[[ Study material open ]]
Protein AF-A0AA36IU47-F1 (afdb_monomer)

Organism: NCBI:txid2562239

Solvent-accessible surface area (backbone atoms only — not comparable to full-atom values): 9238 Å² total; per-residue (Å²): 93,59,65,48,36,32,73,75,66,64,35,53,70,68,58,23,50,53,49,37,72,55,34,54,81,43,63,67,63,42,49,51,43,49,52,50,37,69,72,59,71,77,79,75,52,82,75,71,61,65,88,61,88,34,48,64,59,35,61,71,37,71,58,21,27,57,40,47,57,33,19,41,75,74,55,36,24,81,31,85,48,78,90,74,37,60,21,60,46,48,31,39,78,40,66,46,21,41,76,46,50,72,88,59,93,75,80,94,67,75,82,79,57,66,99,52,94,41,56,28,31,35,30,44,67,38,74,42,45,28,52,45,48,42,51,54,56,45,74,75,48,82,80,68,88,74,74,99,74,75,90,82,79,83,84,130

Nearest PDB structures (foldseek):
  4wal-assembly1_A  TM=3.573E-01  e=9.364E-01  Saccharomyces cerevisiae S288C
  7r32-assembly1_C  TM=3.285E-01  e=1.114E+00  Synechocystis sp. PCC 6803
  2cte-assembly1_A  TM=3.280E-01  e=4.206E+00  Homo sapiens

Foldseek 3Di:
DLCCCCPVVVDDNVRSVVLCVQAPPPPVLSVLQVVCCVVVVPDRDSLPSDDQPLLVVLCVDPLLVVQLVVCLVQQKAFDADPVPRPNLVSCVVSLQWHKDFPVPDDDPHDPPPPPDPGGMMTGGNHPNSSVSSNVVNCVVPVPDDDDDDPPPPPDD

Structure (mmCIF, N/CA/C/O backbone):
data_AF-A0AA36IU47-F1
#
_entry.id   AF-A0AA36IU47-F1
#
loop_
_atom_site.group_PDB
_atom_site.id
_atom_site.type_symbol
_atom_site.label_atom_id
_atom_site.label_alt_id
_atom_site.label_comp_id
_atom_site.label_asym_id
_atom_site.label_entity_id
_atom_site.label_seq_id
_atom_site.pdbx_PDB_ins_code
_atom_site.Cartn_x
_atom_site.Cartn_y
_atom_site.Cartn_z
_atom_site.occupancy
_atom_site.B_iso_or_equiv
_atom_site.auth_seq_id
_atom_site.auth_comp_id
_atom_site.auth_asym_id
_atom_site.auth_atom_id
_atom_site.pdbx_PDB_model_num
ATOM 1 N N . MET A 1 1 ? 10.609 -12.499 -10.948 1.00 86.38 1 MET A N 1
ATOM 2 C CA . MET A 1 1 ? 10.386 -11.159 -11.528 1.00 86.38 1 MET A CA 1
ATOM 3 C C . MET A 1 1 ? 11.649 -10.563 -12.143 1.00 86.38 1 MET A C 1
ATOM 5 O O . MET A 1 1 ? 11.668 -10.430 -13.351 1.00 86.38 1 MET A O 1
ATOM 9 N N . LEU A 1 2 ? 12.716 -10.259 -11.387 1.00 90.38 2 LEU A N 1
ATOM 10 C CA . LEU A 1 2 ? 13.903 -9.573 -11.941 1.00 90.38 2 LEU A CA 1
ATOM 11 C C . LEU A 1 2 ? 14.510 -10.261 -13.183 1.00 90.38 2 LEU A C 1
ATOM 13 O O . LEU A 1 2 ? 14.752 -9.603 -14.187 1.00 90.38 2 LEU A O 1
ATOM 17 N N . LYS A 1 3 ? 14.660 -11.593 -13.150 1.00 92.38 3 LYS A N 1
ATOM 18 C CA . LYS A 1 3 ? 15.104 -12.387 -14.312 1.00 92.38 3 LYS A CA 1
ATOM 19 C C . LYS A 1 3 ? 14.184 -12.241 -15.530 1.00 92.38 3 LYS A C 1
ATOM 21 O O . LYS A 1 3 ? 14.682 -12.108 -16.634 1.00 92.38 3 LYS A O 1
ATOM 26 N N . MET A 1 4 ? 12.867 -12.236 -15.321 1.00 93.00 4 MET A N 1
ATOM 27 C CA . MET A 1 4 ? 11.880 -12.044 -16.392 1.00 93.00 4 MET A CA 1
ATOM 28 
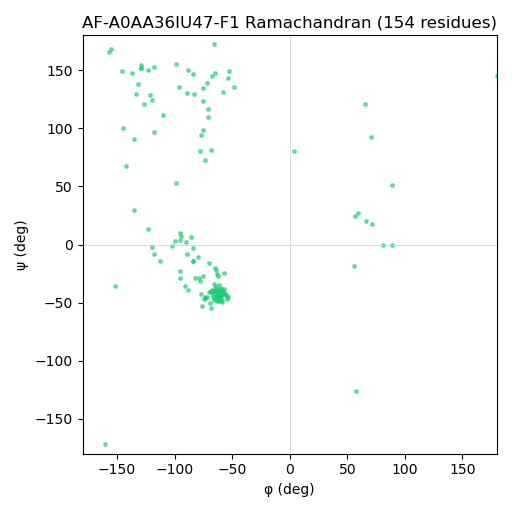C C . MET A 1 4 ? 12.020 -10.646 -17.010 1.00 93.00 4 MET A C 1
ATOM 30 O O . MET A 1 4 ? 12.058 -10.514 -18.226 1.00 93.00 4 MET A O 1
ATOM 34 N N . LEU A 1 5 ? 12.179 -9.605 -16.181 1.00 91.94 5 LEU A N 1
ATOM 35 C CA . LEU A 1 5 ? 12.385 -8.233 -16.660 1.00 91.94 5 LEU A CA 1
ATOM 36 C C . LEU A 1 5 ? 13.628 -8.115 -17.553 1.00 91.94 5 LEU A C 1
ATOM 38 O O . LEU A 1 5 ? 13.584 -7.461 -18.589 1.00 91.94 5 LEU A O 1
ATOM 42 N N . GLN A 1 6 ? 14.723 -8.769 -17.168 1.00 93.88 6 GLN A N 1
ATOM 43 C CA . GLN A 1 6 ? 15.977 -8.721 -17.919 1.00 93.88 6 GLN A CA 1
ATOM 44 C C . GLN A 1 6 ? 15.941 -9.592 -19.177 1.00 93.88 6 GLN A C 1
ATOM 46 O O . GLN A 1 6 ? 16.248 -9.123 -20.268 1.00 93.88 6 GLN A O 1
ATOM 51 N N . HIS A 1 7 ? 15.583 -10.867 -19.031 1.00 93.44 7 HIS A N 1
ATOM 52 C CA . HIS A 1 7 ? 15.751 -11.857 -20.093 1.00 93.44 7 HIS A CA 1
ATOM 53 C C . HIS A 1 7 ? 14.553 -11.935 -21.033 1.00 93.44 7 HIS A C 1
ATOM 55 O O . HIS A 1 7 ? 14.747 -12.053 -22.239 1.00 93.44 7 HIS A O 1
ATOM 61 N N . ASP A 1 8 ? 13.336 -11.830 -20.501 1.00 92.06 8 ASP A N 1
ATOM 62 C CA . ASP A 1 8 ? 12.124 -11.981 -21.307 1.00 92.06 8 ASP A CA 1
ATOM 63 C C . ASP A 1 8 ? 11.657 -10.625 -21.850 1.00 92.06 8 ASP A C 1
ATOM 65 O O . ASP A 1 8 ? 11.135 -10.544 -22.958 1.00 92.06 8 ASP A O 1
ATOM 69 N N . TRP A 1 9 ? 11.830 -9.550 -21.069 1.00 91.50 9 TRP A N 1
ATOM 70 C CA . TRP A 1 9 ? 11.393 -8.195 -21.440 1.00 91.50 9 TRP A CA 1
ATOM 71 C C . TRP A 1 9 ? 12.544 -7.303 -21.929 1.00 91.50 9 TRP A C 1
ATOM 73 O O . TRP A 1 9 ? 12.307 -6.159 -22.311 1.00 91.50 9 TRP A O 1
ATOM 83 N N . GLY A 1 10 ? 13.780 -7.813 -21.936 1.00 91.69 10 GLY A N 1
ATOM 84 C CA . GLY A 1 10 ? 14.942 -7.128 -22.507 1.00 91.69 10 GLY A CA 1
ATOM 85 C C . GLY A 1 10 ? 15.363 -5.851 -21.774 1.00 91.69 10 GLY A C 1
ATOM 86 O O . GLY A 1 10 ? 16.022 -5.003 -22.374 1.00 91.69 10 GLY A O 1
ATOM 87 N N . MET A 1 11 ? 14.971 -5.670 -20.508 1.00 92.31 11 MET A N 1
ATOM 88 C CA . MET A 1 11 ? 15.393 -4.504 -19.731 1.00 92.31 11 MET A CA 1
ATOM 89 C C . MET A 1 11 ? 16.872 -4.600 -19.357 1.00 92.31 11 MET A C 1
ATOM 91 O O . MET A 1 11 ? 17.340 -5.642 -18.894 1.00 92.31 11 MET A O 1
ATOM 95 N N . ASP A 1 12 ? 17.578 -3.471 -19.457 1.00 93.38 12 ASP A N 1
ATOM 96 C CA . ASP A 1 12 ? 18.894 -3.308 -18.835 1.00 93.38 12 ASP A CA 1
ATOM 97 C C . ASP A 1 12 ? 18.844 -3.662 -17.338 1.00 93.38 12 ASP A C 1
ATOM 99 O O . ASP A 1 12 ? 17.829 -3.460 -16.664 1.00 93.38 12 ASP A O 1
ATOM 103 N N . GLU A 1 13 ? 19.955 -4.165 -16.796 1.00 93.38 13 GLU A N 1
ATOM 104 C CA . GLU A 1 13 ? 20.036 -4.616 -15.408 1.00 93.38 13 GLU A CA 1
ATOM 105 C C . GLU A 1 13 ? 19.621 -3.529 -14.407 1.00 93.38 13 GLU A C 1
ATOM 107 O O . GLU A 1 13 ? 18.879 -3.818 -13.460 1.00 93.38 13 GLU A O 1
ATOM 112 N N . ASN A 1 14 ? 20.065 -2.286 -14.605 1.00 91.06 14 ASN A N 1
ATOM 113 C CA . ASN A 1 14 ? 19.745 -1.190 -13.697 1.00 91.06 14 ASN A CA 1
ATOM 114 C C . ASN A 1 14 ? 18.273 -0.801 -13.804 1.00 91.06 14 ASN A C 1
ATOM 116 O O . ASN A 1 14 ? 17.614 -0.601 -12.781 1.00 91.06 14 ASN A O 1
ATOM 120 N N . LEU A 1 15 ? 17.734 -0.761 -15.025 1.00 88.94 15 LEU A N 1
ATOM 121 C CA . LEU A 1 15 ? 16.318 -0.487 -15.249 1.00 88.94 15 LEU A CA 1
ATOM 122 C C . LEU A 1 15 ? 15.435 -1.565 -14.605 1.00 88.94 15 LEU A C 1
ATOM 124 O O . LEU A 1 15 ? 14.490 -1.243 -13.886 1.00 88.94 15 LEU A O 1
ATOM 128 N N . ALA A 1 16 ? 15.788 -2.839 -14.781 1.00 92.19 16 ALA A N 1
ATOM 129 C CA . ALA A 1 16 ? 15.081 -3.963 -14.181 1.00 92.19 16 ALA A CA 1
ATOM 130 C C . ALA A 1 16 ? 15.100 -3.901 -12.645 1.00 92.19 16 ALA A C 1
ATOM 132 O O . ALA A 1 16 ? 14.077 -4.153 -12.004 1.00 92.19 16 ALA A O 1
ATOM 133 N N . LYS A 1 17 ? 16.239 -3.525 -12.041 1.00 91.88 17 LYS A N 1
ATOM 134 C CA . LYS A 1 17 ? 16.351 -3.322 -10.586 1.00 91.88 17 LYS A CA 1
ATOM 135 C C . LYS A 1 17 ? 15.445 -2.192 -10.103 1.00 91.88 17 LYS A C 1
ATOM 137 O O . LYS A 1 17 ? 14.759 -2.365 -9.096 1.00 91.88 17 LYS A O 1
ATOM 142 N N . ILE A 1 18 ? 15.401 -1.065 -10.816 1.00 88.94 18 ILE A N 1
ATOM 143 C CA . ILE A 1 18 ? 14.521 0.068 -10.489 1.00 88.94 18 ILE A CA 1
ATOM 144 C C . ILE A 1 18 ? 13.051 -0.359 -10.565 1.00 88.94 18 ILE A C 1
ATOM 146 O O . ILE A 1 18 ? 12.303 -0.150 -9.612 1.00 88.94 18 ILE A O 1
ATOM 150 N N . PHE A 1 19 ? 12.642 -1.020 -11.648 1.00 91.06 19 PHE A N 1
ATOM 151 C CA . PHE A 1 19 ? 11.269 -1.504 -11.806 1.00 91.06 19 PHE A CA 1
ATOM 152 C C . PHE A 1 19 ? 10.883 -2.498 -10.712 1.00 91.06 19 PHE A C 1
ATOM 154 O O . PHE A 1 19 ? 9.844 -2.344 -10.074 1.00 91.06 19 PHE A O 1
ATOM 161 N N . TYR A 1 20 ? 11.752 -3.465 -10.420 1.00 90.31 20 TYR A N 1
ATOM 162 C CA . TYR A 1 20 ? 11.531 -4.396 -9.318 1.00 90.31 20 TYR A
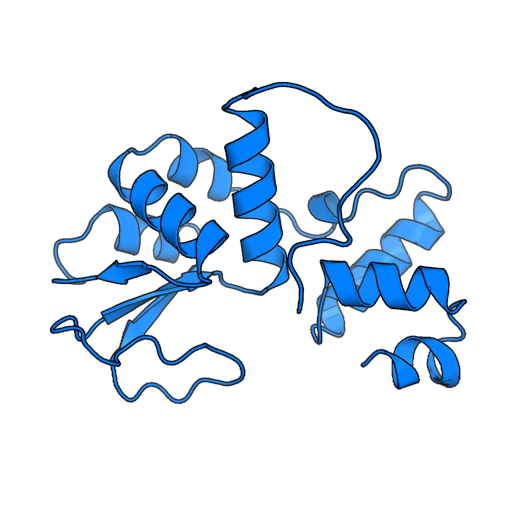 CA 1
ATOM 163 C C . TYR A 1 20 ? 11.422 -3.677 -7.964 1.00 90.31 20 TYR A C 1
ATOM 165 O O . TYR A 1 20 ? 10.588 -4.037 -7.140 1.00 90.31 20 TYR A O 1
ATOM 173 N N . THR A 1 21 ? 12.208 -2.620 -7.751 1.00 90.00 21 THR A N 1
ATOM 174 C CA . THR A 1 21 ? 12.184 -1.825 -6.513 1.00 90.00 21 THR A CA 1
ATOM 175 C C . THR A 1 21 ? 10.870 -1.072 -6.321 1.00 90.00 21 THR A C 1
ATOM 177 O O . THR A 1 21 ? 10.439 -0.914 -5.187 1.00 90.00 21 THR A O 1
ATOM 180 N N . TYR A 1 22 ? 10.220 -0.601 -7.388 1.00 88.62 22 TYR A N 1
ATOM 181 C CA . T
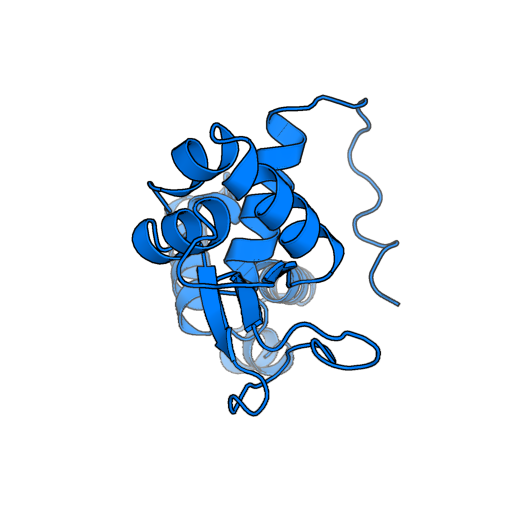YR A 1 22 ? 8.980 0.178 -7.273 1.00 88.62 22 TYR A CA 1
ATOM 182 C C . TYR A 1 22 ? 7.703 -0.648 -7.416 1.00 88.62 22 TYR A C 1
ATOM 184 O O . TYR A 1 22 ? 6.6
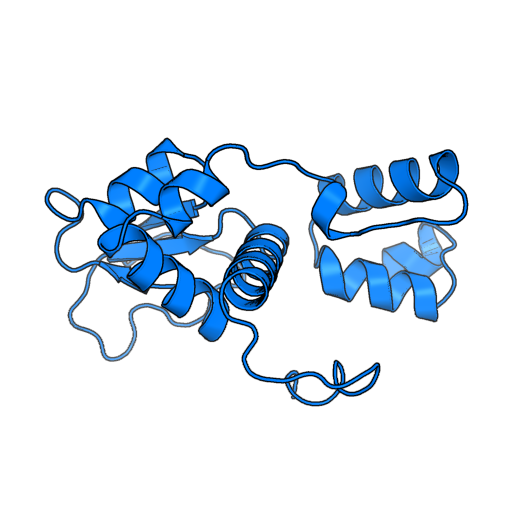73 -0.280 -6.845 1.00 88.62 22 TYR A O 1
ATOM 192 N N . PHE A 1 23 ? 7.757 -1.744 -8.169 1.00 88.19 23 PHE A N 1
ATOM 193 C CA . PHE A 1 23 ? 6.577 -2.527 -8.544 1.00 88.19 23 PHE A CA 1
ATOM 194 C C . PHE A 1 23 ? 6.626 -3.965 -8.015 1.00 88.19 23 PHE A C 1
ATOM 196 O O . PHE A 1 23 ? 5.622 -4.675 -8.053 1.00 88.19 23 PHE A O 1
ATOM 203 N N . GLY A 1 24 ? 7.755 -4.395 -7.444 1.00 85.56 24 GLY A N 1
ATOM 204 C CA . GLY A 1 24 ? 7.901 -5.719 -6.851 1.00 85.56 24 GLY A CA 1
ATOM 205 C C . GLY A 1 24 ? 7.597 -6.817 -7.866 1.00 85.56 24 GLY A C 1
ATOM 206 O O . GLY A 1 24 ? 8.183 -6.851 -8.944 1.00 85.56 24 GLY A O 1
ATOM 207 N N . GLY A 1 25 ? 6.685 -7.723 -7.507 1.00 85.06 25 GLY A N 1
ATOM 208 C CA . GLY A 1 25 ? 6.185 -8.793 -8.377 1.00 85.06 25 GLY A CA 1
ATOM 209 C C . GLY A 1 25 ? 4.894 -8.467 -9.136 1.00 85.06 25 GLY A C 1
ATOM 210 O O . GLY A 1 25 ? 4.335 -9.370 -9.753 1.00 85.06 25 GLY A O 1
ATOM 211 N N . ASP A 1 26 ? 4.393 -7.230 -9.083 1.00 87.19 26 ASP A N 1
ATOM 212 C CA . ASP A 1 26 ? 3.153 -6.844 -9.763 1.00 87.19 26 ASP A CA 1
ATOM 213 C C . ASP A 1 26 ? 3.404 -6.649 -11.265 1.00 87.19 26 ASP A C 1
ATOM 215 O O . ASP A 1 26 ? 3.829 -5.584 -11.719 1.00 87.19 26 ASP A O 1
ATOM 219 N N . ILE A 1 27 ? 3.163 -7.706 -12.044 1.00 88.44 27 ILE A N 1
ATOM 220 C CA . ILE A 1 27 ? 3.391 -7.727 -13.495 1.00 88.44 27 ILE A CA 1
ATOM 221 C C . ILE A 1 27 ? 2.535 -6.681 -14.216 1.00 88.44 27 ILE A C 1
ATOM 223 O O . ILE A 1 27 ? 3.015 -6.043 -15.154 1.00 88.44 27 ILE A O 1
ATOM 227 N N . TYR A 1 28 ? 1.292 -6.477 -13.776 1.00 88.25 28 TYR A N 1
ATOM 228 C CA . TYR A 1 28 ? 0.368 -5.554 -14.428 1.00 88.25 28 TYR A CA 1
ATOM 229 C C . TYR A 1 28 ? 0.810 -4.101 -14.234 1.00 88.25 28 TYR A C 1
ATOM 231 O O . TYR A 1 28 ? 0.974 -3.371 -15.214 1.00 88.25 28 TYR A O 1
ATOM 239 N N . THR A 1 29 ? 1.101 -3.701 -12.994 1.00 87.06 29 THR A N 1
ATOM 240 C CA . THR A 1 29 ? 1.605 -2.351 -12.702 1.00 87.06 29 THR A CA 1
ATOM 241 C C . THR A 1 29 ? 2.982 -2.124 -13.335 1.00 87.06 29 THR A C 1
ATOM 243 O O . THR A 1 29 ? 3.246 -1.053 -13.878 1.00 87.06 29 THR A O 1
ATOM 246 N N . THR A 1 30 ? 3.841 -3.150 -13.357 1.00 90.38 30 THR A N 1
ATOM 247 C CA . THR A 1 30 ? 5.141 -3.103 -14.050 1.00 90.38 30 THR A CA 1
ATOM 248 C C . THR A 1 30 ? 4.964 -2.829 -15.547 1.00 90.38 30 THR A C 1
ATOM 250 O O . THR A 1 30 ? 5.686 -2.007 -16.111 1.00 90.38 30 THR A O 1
[[ Study material closed ]]
#### Exercise instructions
Starting with the line with "ATOM 52 C CA" above and going on through the line with "ATOM 71 C C", transcribe every line exactly, both ends included, and add nothing.

#### Exercise output
ATOM 52 C CA . HIS A 1 7 ? 15.751 -11.857 -20.093 1.00 93.44 7 HIS A CA 1
ATOM 53 C C . HIS A 1 7 ? 14.553 -11.935 -21.033 1.00 93.44 7 HIS A C 1
ATOM 55 O O . HIS A 1 7 ? 14.747 -12.053 -22.239 1.00 93.44 7 HIS A O 1
ATOM 61 N N . ASP A 1 8 ? 13.336 -11.830 -20.501 1.00 92.06 8 ASP A N 1
ATOM 62 C CA . ASP A 1 8 ? 12.124 -11.981 -21.307 1.00 92.06 8 ASP A CA 1
ATOM 63 C C . ASP A 1 8 ? 11.657 -10.625 -21.850 1.00 92.06 8 ASP A C 1
ATOM 65 O O . ASP A 1 8 ? 11.135 -10.544 -22.958 1.00 92.06 8 ASP A O 1
ATOM 69 N N . TRP A 1 9 ? 11.830 -9.550 -21.069 1.00 91.50 9 TRP A N 1
ATOM 70 C CA . TRP A 1 9 ? 11.393 -8.195 -21.440 1.00 91.50 9 TRP A CA 1
ATOM 71 C C . TRP A 1 9 ? 12.544 -7.303 -21.929 1.00 91.50 9 TRP A C 1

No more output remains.